WORK TASK: Only the lines from the top of the data through the line with "Structure (mmCIF, N/CA/C/O" should be repeated, each exactly as written.

*** Block opens ***

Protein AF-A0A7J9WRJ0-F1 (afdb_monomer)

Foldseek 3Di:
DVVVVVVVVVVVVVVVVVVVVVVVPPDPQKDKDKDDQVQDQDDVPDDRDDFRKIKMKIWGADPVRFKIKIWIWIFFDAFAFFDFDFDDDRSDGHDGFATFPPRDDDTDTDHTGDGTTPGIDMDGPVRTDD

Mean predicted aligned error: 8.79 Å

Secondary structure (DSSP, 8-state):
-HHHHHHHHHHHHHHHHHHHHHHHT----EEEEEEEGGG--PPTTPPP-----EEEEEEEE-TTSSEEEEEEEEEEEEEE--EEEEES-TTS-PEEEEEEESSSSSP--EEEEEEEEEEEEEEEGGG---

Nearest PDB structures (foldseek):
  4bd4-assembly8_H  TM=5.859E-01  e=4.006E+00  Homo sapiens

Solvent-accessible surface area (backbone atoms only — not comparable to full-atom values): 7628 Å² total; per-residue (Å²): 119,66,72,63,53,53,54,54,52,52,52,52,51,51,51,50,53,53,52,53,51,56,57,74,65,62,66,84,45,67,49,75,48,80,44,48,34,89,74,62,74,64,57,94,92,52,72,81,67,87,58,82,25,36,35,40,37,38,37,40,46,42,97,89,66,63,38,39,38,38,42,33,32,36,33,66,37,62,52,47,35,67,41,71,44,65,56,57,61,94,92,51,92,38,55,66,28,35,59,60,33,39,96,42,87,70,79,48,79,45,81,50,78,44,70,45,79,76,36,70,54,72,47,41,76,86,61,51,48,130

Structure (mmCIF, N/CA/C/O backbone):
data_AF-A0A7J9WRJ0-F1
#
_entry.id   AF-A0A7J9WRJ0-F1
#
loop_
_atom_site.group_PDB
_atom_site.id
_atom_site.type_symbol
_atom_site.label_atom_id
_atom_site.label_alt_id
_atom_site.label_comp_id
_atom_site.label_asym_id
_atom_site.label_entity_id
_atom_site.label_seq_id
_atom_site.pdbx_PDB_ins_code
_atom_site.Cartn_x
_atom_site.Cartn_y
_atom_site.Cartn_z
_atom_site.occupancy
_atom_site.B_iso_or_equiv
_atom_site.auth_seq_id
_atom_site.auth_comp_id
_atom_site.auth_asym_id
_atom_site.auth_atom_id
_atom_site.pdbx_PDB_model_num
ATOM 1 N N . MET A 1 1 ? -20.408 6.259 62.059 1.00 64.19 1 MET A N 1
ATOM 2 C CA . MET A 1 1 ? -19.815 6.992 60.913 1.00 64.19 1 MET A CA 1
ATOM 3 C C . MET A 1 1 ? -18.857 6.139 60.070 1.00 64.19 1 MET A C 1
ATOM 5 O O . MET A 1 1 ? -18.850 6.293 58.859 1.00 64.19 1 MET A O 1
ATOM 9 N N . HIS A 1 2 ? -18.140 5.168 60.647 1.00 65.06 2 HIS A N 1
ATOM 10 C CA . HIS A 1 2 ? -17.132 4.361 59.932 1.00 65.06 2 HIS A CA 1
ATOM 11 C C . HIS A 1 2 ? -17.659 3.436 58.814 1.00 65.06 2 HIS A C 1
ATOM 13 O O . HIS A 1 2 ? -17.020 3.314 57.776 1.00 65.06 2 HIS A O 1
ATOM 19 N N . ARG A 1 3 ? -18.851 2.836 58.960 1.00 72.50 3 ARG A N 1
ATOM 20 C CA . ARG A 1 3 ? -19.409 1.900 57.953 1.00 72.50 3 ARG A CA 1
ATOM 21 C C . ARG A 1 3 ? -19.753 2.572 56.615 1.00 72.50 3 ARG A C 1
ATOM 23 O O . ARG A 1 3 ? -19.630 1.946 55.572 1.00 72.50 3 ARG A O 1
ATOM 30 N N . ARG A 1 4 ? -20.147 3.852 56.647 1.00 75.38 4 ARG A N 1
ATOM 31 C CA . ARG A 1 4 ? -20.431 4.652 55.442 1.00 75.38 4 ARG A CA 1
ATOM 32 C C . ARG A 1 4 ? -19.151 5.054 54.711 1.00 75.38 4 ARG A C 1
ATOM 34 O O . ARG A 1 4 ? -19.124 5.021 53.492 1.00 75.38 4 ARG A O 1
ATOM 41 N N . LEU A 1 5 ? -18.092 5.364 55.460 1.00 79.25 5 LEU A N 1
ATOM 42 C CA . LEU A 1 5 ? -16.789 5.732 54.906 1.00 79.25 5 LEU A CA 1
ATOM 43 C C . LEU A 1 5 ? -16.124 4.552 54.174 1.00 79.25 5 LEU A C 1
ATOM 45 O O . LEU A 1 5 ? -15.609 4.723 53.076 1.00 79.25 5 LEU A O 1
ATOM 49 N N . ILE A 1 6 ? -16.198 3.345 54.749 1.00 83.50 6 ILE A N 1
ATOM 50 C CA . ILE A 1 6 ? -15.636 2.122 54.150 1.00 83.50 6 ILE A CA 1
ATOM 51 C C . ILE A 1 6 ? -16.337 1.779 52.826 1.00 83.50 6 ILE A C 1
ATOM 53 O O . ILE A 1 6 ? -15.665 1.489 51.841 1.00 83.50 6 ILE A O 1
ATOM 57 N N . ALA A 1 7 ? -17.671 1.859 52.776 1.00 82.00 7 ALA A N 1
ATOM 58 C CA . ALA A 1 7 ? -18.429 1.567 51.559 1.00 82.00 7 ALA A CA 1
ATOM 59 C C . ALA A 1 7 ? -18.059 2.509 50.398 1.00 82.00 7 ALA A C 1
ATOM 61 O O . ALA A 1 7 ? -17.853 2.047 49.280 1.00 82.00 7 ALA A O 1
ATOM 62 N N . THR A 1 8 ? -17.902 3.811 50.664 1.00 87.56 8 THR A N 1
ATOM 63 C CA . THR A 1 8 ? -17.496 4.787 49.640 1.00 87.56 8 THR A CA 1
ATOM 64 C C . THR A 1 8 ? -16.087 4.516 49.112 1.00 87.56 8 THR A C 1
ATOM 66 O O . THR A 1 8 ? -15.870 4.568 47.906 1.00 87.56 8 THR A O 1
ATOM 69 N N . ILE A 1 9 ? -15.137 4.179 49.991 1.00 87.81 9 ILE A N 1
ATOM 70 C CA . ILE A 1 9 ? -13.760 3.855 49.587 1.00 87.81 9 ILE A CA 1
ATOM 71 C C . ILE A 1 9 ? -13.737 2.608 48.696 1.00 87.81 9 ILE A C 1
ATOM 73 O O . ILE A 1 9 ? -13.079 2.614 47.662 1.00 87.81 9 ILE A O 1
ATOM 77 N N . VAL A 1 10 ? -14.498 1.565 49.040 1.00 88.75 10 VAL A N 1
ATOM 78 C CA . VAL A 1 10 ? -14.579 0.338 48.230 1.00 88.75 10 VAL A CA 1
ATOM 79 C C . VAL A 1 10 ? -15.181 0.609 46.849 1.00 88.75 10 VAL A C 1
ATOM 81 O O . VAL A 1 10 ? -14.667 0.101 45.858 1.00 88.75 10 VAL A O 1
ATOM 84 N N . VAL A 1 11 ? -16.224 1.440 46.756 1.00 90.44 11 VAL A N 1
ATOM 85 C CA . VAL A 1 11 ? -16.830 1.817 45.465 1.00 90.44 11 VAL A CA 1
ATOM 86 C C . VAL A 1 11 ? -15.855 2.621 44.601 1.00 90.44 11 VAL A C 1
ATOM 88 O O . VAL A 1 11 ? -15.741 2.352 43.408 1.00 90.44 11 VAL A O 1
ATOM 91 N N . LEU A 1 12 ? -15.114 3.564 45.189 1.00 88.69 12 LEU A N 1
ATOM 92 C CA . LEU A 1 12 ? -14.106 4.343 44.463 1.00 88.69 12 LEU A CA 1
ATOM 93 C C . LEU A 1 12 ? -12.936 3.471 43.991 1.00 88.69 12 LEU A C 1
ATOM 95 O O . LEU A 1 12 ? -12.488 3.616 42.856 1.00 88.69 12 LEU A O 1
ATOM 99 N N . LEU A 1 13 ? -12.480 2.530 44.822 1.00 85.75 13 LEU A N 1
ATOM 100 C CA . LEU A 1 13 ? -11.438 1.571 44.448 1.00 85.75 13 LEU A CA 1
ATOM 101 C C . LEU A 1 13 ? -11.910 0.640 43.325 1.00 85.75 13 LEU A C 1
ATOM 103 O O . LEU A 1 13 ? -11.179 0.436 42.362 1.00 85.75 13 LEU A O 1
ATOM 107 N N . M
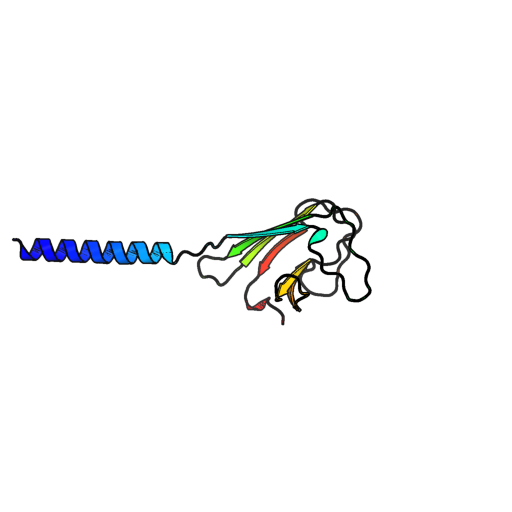ET A 1 14 ? -13.144 0.134 43.394 1.00 82.50 14 MET A N 1
ATOM 108 C CA . MET A 1 14 ? -13.746 -0.663 42.319 1.00 82.50 14 MET A CA 1
ATOM 109 C C . MET A 1 14 ? -13.845 0.133 41.010 1.00 82.50 14 MET A C 1
ATOM 111 O O . MET A 1 14 ? -13.446 -0.366 39.961 1.00 82.50 14 MET A O 1
ATOM 115 N N . ALA A 1 15 ? -14.313 1.385 41.057 1.00 81.06 15 ALA A N 1
ATOM 116 C CA . ALA A 1 15 ? -14.401 2.247 39.877 1.00 81.06 15 ALA A CA 1
ATOM 117 C C . ALA A 1 15 ? -13.021 2.535 39.261 1.00 81.06 15 ALA A C 1
ATOM 119 O O . ALA A 1 15 ? -12.876 2.525 38.040 1.00 81.06 15 ALA A O 1
ATOM 120 N N . MET A 1 16 ? -11.995 2.733 40.094 1.00 79.00 16 MET A N 1
ATOM 121 C CA . MET A 1 16 ? -10.617 2.934 39.642 1.00 79.00 16 MET A CA 1
ATOM 122 C C . MET A 1 16 ? -10.039 1.675 38.977 1.00 79.00 16 MET A C 1
ATOM 124 O O . MET A 1 16 ? -9.397 1.783 37.936 1.00 79.00 16 MET A O 1
ATOM 128 N N . VAL A 1 17 ? -10.299 0.485 39.531 1.00 73.88 17 VAL A N 1
ATOM 129 C CA . VAL A 1 17 ? -9.867 -0.796 38.943 1.00 73.88 17 VAL A CA 1
ATOM 130 C C . VAL A 1 17 ? -10.542 -1.041 37.588 1.00 73.88 17 VAL A C 1
ATOM 132 O O . VAL A 1 17 ? -9.871 -1.437 36.638 1.00 73.88 17 VAL A O 1
ATOM 135 N N . VAL A 1 18 ? -11.839 -0.741 37.462 1.00 72.75 18 VAL A N 1
ATOM 136 C CA . VAL A 1 18 ? -12.574 -0.843 36.187 1.00 72.75 18 VAL A CA 1
ATOM 137 C C . VAL A 1 18 ? -12.038 0.151 35.151 1.00 72.75 18 VAL A C 1
ATOM 139 O O . VAL A 1 18 ? -11.826 -0.222 33.998 1.00 72.75 18 VAL A O 1
ATOM 142 N N . ALA A 1 19 ? -11.765 1.396 35.550 1.00 70.56 19 ALA A N 1
ATOM 143 C CA . ALA A 1 19 ? -11.192 2.403 34.660 1.00 70.56 19 ALA A CA 1
ATOM 144 C C . ALA A 1 19 ? -9.783 2.016 34.177 1.00 70.56 19 ALA A C 1
ATOM 146 O O . ALA A 1 19 ? -9.466 2.187 33.001 1.00 70.56 19 ALA A O 1
ATOM 147 N N . LEU A 1 20 ? -8.952 1.446 35.056 1.00 63.09 20 LEU A N 1
ATOM 148 C CA . LEU A 1 20 ? -7.602 1.005 34.708 1.00 63.09 20 LEU A CA 1
ATOM 149 C C . LEU A 1 20 ? -7.619 -0.189 33.738 1.00 63.09 20 LEU A C 1
ATOM 151 O O . LEU A 1 20 ? -6.837 -0.212 32.790 1.00 63.09 20 LEU A O 1
ATOM 155 N N . ALA A 1 21 ? -8.550 -1.130 33.923 1.00 60.84 21 ALA A N 1
ATOM 156 C CA . ALA A 1 21 ? -8.767 -2.233 32.989 1.00 60.84 21 ALA A CA 1
ATOM 157 C C . ALA A 1 21 ? -9.259 -1.739 31.615 1.00 60.84 21 ALA A C 1
ATOM 159 O O . ALA A 1 21 ? -8.777 -2.196 30.584 1.00 60.84 21 ALA A O 1
ATOM 160 N N . ALA A 1 22 ? -10.166 -0.759 31.568 1.00 60.62 22 ALA A N 1
ATOM 161 C CA . ALA A 1 22 ? -10.639 -0.187 30.303 1.00 60.62 22 ALA A CA 1
ATOM 162 C C . ALA A 1 22 ? -9.509 0.480 29.495 1.00 60.62 22 ALA A C 1
ATOM 164 O O . ALA A 1 22 ? -9.469 0.353 28.272 1.00 60.62 22 ALA A O 1
ATOM 165 N N . VAL A 1 23 ? -8.558 1.137 30.171 1.00 60.88 23 VAL A N 1
ATOM 166 C CA . VAL A 1 23 ? -7.369 1.719 29.525 1.00 60.88 23 VAL A CA 1
ATOM 167 C C . VAL A 1 23 ? -6.432 0.631 28.994 1.00 60.88 23 VAL A C 1
ATOM 169 O O . VAL A 1 23 ? -5.893 0.785 27.903 1.00 60.88 23 VAL A O 1
ATOM 172 N N . SER A 1 24 ? -6.271 -0.495 29.699 1.00 57.53 24 SER A N 1
ATOM 173 C CA . SER A 1 24 ? -5.428 -1.603 29.227 1.00 57.53 24 SER A CA 1
ATOM 174 C C . SER A 1 24 ? -6.039 -2.406 28.070 1.00 57.53 24 SER A C 1
ATOM 176 O O . SER A 1 24 ? -5.310 -3.119 27.387 1.00 57.53 24 SER A O 1
ATOM 178 N N . LEU A 1 25 ? -7.352 -2.293 27.828 1.00 55.84 25 LEU A N 1
ATOM 179 C CA . LEU A 1 25 ? -8.020 -2.843 26.638 1.00 55.84 25 LEU A CA 1
ATOM 180 C C . LEU A 1 25 ? -7.906 -1.941 25.397 1.00 55.84 25 LEU A C 1
ATOM 182 O O . LEU A 1 25 ? -8.265 -2.374 24.300 1.00 55.84 25 LEU A O 1
ATOM 186 N N . ALA A 1 26 ? -7.413 -0.706 25.526 1.00 61.81 26 ALA A N 1
ATOM 187 C CA . ALA A 1 26 ? -7.175 0.155 24.375 1.00 61.81 26 ALA A CA 1
ATOM 188 C C . ALA A 1 26 ? -5.922 -0.324 23.618 1.00 61.81 26 ALA A C 1
ATOM 190 O O . ALA A 1 26 ? -4.822 0.189 23.809 1.00 61.81 26 ALA A O 1
ATOM 191 N N . SER A 1 27 ? -6.090 -1.341 22.769 1.00 65.38 27 SER A N 1
ATOM 192 C CA . SER A 1 27 ? -5.049 -1.792 21.842 1.00 65.38 27 SER A CA 1
ATOM 193 C C . SER A 1 27 ? -4.596 -0.636 20.942 1.00 65.38 27 SER A C 1
ATOM 195 O O . SER A 1 27 ? -5.387 0.268 20.645 1.00 65.38 27 SER A O 1
ATOM 197 N N . SER A 1 28 ? -3.335 -0.652 20.489 1.00 76.25 28 SER A N 1
ATOM 198 C CA . SER A 1 28 ? -2.886 0.307 19.474 1.00 76.25 28 SER A CA 1
ATOM 199 C C . SER A 1 28 ? -3.781 0.161 18.252 1.00 76.25 28 SER A C 1
ATOM 201 O O . SER A 1 28 ? -3.855 -0.906 17.654 1.00 76.25 28 SER A O 1
ATOM 203 N N . ARG A 1 29 ? -4.469 1.241 17.890 1.00 88.62 29 ARG A N 1
ATOM 204 C CA . ARG A 1 29 ? -5.286 1.299 16.673 1.00 88.62 29 ARG A CA 1
ATOM 205 C C . ARG A 1 29 ? -4.500 1.831 15.480 1.00 88.62 29 ARG A C 1
ATOM 207 O O . ARG A 1 29 ? -5.035 1.871 14.384 1.00 88.62 29 ARG A O 1
ATOM 214 N N . ASN A 1 30 ? -3.256 2.249 15.712 1.00 92.88 30 ASN A N 1
ATOM 215 C CA . ASN A 1 30 ? -2.334 2.705 14.686 1.00 92.88 30 ASN A CA 1
ATOM 216 C C . ASN A 1 30 ? -1.339 1.598 14.361 1.00 92.88 30 ASN A C 1
ATOM 218 O O . ASN A 1 30 ? -0.676 1.077 15.263 1.00 92.88 30 ASN A O 1
ATOM 222 N N . PHE A 1 31 ? -1.196 1.302 13.076 1.00 93.44 31 PHE A N 1
ATOM 223 C CA . PHE A 1 31 ? -0.237 0.333 12.566 1.00 93.44 31 PHE A CA 1
ATOM 224 C C . PHE A 1 31 ? 0.607 0.970 11.466 1.00 93.44 31 PHE A C 1
ATOM 226 O O . PHE A 1 31 ? 0.174 1.901 10.783 1.00 93.44 31 PHE A O 1
ATOM 233 N N . ALA A 1 32 ? 1.824 0.467 11.290 1.00 94.62 32 ALA A N 1
ATOM 234 C CA . ALA A 1 32 ? 2.715 0.895 10.226 1.00 94.62 32 ALA A CA 1
ATOM 235 C C . ALA A 1 32 ? 3.424 -0.317 9.621 1.00 94.62 32 ALA A C 1
ATOM 237 O O . ALA A 1 32 ? 3.880 -1.190 10.355 1.00 94.62 32 ALA A O 1
ATOM 238 N N . SER A 1 33 ? 3.530 -0.334 8.296 1.00 93.94 33 SER A N 1
ATOM 239 C CA . SER A 1 33 ? 4.254 -1.347 7.534 1.00 93.94 33 SER A CA 1
ATOM 240 C C . SER A 1 33 ? 5.275 -0.648 6.632 1.00 93.94 33 SER A C 1
ATOM 242 O O . SER A 1 33 ? 4.887 -0.098 5.594 1.00 93.94 33 SER A O 1
ATOM 244 N N . PRO A 1 34 ? 6.550 -0.541 7.054 1.00 95.88 34 PRO A N 1
ATOM 245 C CA . PRO A 1 34 ? 7.629 -0.142 6.161 1.00 95.88 34 PRO A CA 1
ATOM 246 C C . PRO A 1 34 ? 7.934 -1.283 5.183 1.00 95.88 34 PRO A C 1
ATOM 248 O O . PRO A 1 34 ? 7.920 -2.449 5.572 1.00 95.88 34 PRO A O 1
ATOM 251 N N . MET A 1 35 ? 8.201 -0.922 3.932 1.00 94.50 35 MET A N 1
ATOM 252 C CA . MET A 1 35 ? 8.432 -1.840 2.819 1.00 94.50 35 MET A CA 1
ATOM 253 C C . MET A 1 35 ? 9.710 -1.459 2.072 1.00 94.50 35 MET A C 1
ATOM 255 O O . MET A 1 35 ? 9.949 -0.274 1.815 1.00 94.50 35 MET A O 1
ATOM 259 N N . SER A 1 36 ? 10.490 -2.455 1.678 1.00 94.31 36 SER A N 1
ATOM 260 C CA . SER A 1 36 ? 11.676 -2.319 0.831 1.00 94.31 36 SER A CA 1
ATOM 261 C C . SER A 1 36 ? 11.841 -3.544 -0.070 1.00 94.31 36 SER A C 1
ATOM 263 O O . SER A 1 36 ? 11.285 -4.604 0.206 1.00 94.31 36 SER A O 1
ATOM 265 N N . GLY A 1 37 ? 12.569 -3.381 -1.180 1.00 91.12 37 GLY A N 1
ATOM 266 C CA . GLY A 1 37 ? 12.742 -4.440 -2.184 1.00 91.12 37 GLY A CA 1
ATOM 267 C C . GLY A 1 37 ? 13.387 -5.725 -1.655 1.00 91.12 37 GLY A C 1
ATOM 268 O O . GLY A 1 37 ? 13.023 -6.805 -2.093 1.00 91.12 37 GLY A O 1
ATOM 269 N N . ASP A 1 38 ? 14.260 -5.625 -0.652 1.00 89.25 38 ASP A N 1
ATOM 270 C CA . ASP A 1 38 ? 14.917 -6.763 0.014 1.00 89.25 38 ASP A CA 1
ATOM 271 C C . ASP A 1 38 ? 13.962 -7.653 0.831 1.00 89.25 38 ASP A C 1
ATOM 273 O O . ASP A 1 38 ? 14.361 -8.711 1.315 1.00 89.25 38 ASP A O 1
ATOM 277 N N . GLN A 1 39 ? 12.714 -7.221 1.021 1.00 89.44 39 GLN A N 1
ATOM 278 C CA . GLN A 1 39 ? 11.668 -7.996 1.687 1.00 89.44 39 GLN A CA 1
ATOM 279 C C . GLN A 1 39 ? 10.791 -8.774 0.701 1.00 89.44 39 GLN A C 1
ATOM 281 O O . GLN A 1 39 ? 9.882 -9.482 1.139 1.00 89.44 39 GLN A O 1
ATOM 286 N N . GLU A 1 40 ? 11.014 -8.614 -0.604 1.00 88.88 40 GLU A N 1
ATOM 287 C CA . GLU A 1 40 ? 10.321 -9.395 -1.620 1.00 88.88 40 GLU A CA 1
ATOM 288 C C . GLU A 1 40 ? 10.759 -10.863 -1.540 1.00 88.88 40 GLU A C 1
ATOM 290 O O . GLU A 1 40 ? 11.910 -11.176 -1.231 1.00 88.88 40 GLU A O 1
ATOM 295 N N . VAL A 1 41 ? 9.800 -11.768 -1.736 1.00 90.12 41 VAL A N 1
ATOM 296 C CA . VAL A 1 41 ? 10.045 -13.208 -1.808 1.00 90.12 41 VAL A CA 1
ATOM 297 C C . VAL A 1 41 ? 9.809 -13.609 -3.261 1.00 90.12 41 VAL A C 1
ATOM 299 O O . VAL A 1 41 ? 8.641 -13.735 -3.654 1.00 90.12 41 VAL A O 1
ATOM 302 N N . PRO A 1 42 ? 10.876 -13.803 -4.059 1.00 86.00 42 PRO A N 1
ATOM 303 C CA . PRO A 1 42 ? 10.736 -14.100 -5.473 1.00 86.00 42 PRO A CA 1
ATOM 304 C C . PRO A 1 42 ? 9.889 -15.349 -5.694 1.00 86.00 42 PRO A C 1
ATOM 306 O O . PRO A 1 42 ? 9.979 -16.335 -4.957 1.00 86.00 42 PRO A O 1
ATOM 309 N N . ALA A 1 43 ? 9.065 -15.328 -6.738 1.00 84.38 43 ALA A N 1
ATOM 310 C CA . ALA A 1 43 ? 8.387 -16.536 -7.186 1.00 84.38 43 ALA A CA 1
ATOM 311 C C . ALA A 1 43 ? 9.409 -17.600 -7.624 1.00 84.38 43 ALA A C 1
ATOM 313 O O . ALA A 1 43 ? 10.502 -17.280 -8.091 1.00 84.38 43 ALA A O 1
ATOM 314 N N . GLU A 1 44 ? 9.033 -18.876 -7.529 1.00 85.62 44 GLU A N 1
ATOM 315 C CA . GLU A 1 44 ? 9.891 -19.993 -7.937 1.00 85.62 44 GLU A CA 1
ATOM 316 C C . GLU A 1 44 ? 10.433 -19.807 -9.366 1.00 85.62 44 GLU A C 1
ATOM 318 O O . GLU A 1 44 ? 9.677 -19.716 -10.338 1.00 85.62 44 GLU A O 1
ATOM 323 N N . GLY A 1 45 ? 11.762 -19.755 -9.491 1.00 84.50 45 GLY A N 1
ATOM 324 C CA . GLY A 1 45 ? 12.467 -19.562 -10.761 1.00 84.50 45 GLY A CA 1
ATOM 325 C C . GLY A 1 45 ? 12.599 -18.108 -11.238 1.00 84.50 45 GLY A C 1
ATOM 326 O O . GLY A 1 45 ? 13.176 -17.889 -12.306 1
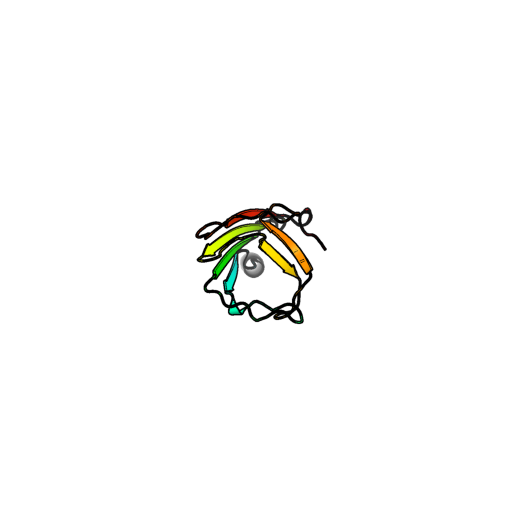.00 84.50 45 GLY A O 1
ATOM 327 N N . ALA A 1 46 ? 12.104 -17.125 -10.481 1.00 86.62 46 ALA A N 1
ATOM 328 C CA . ALA A 1 46 ? 12.343 -15.709 -10.742 1.00 86.62 46 ALA A CA 1
ATOM 329 C C . ALA A 1 46 ? 13.710 -15.261 -10.180 1.00 86.62 46 ALA A C 1
ATOM 331 O O . ALA A 1 46 ? 14.176 -15.818 -9.184 1.00 86.62 46 ALA A O 1
ATOM 332 N N . PRO A 1 47 ? 14.383 -14.282 -10.815 1.00 86.88 47 PRO A N 1
ATOM 333 C CA . PRO A 1 47 ? 15.552 -13.644 -10.223 1.00 86.88 47 PRO A CA 1
ATOM 334 C C . PRO A 1 47 ? 15.153 -12.786 -9.017 1.00 86.88 47 PRO A C 1
ATOM 336 O O . PRO A 1 47 ? 14.024 -12.299 -8.952 1.00 86.88 47 PRO A O 1
ATOM 339 N N . ASP A 1 48 ? 16.113 -12.541 -8.128 1.00 86.31 48 ASP A N 1
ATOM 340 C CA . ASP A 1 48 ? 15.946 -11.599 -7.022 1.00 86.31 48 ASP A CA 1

*** Block closes ***

TASK RESPONSE:
Protein AF-A0A7J9WRJ0-F1 (afdb_monomer)

Foldseek 3Di:
DVVVVVVVVVVVVVVVVVVVVVVVPPDPQKDKDKDDQVQDQDDVPDDRDDFRKIKMKIWGADPVRFKIKIWIWIFFDAFAFFDFDFDDDRSDGHDGFATFPPRDDDTDTDHTGDGTTPGIDMDGPVRTDD

Mean predicted aligned error: 8.79 Å

Secondary structure (DSSP, 8-state):
-HHHHHHHHHHHHHHHHHHHHHHHT----EEEEEEEGGG--PPTTPPP-----EEEEEEEE-TTSSEEEEEEEEEEEEEE--EEEEES-TTS-PEEEEEEESSSSSP--EEEEEEEEEEEEEEEGGG---

Nearest PDB structures (foldseek):
  4bd4-assembly8_H  TM=5.859E-01  e=4.006E+00  Homo sapiens

Solvent-accessible surface area (backbone atoms only — not comparable to full-atom values): 7628 Å² total; per-residue (Å²): 119,66,72,63,53,53,54,54,52,52,52,52,51,51,51,50,53,53,52,53,51,56,57,74,65,62,66,84,45,67,49,75,48,80,44,48,34,89,74,62,74,64,57,94,92,52,72,81,67,87,58,82,25,36,35,40,37,38,37,40,46,42,97,89,66,63,38,39,38,38,42,33,32,36,33,66,37,62,52,47,35,67,41,71,44,65,56,57,61,94,92,51,92,38,55,66,28,35,59,60,33,39,96,42,87,70,79,48,79,45,81,50,78,44,70,45,79,76,36,70,54,72,47,41,76,86,61,51,48,130

Structure (mmCIF, N/CA/C/O backbone):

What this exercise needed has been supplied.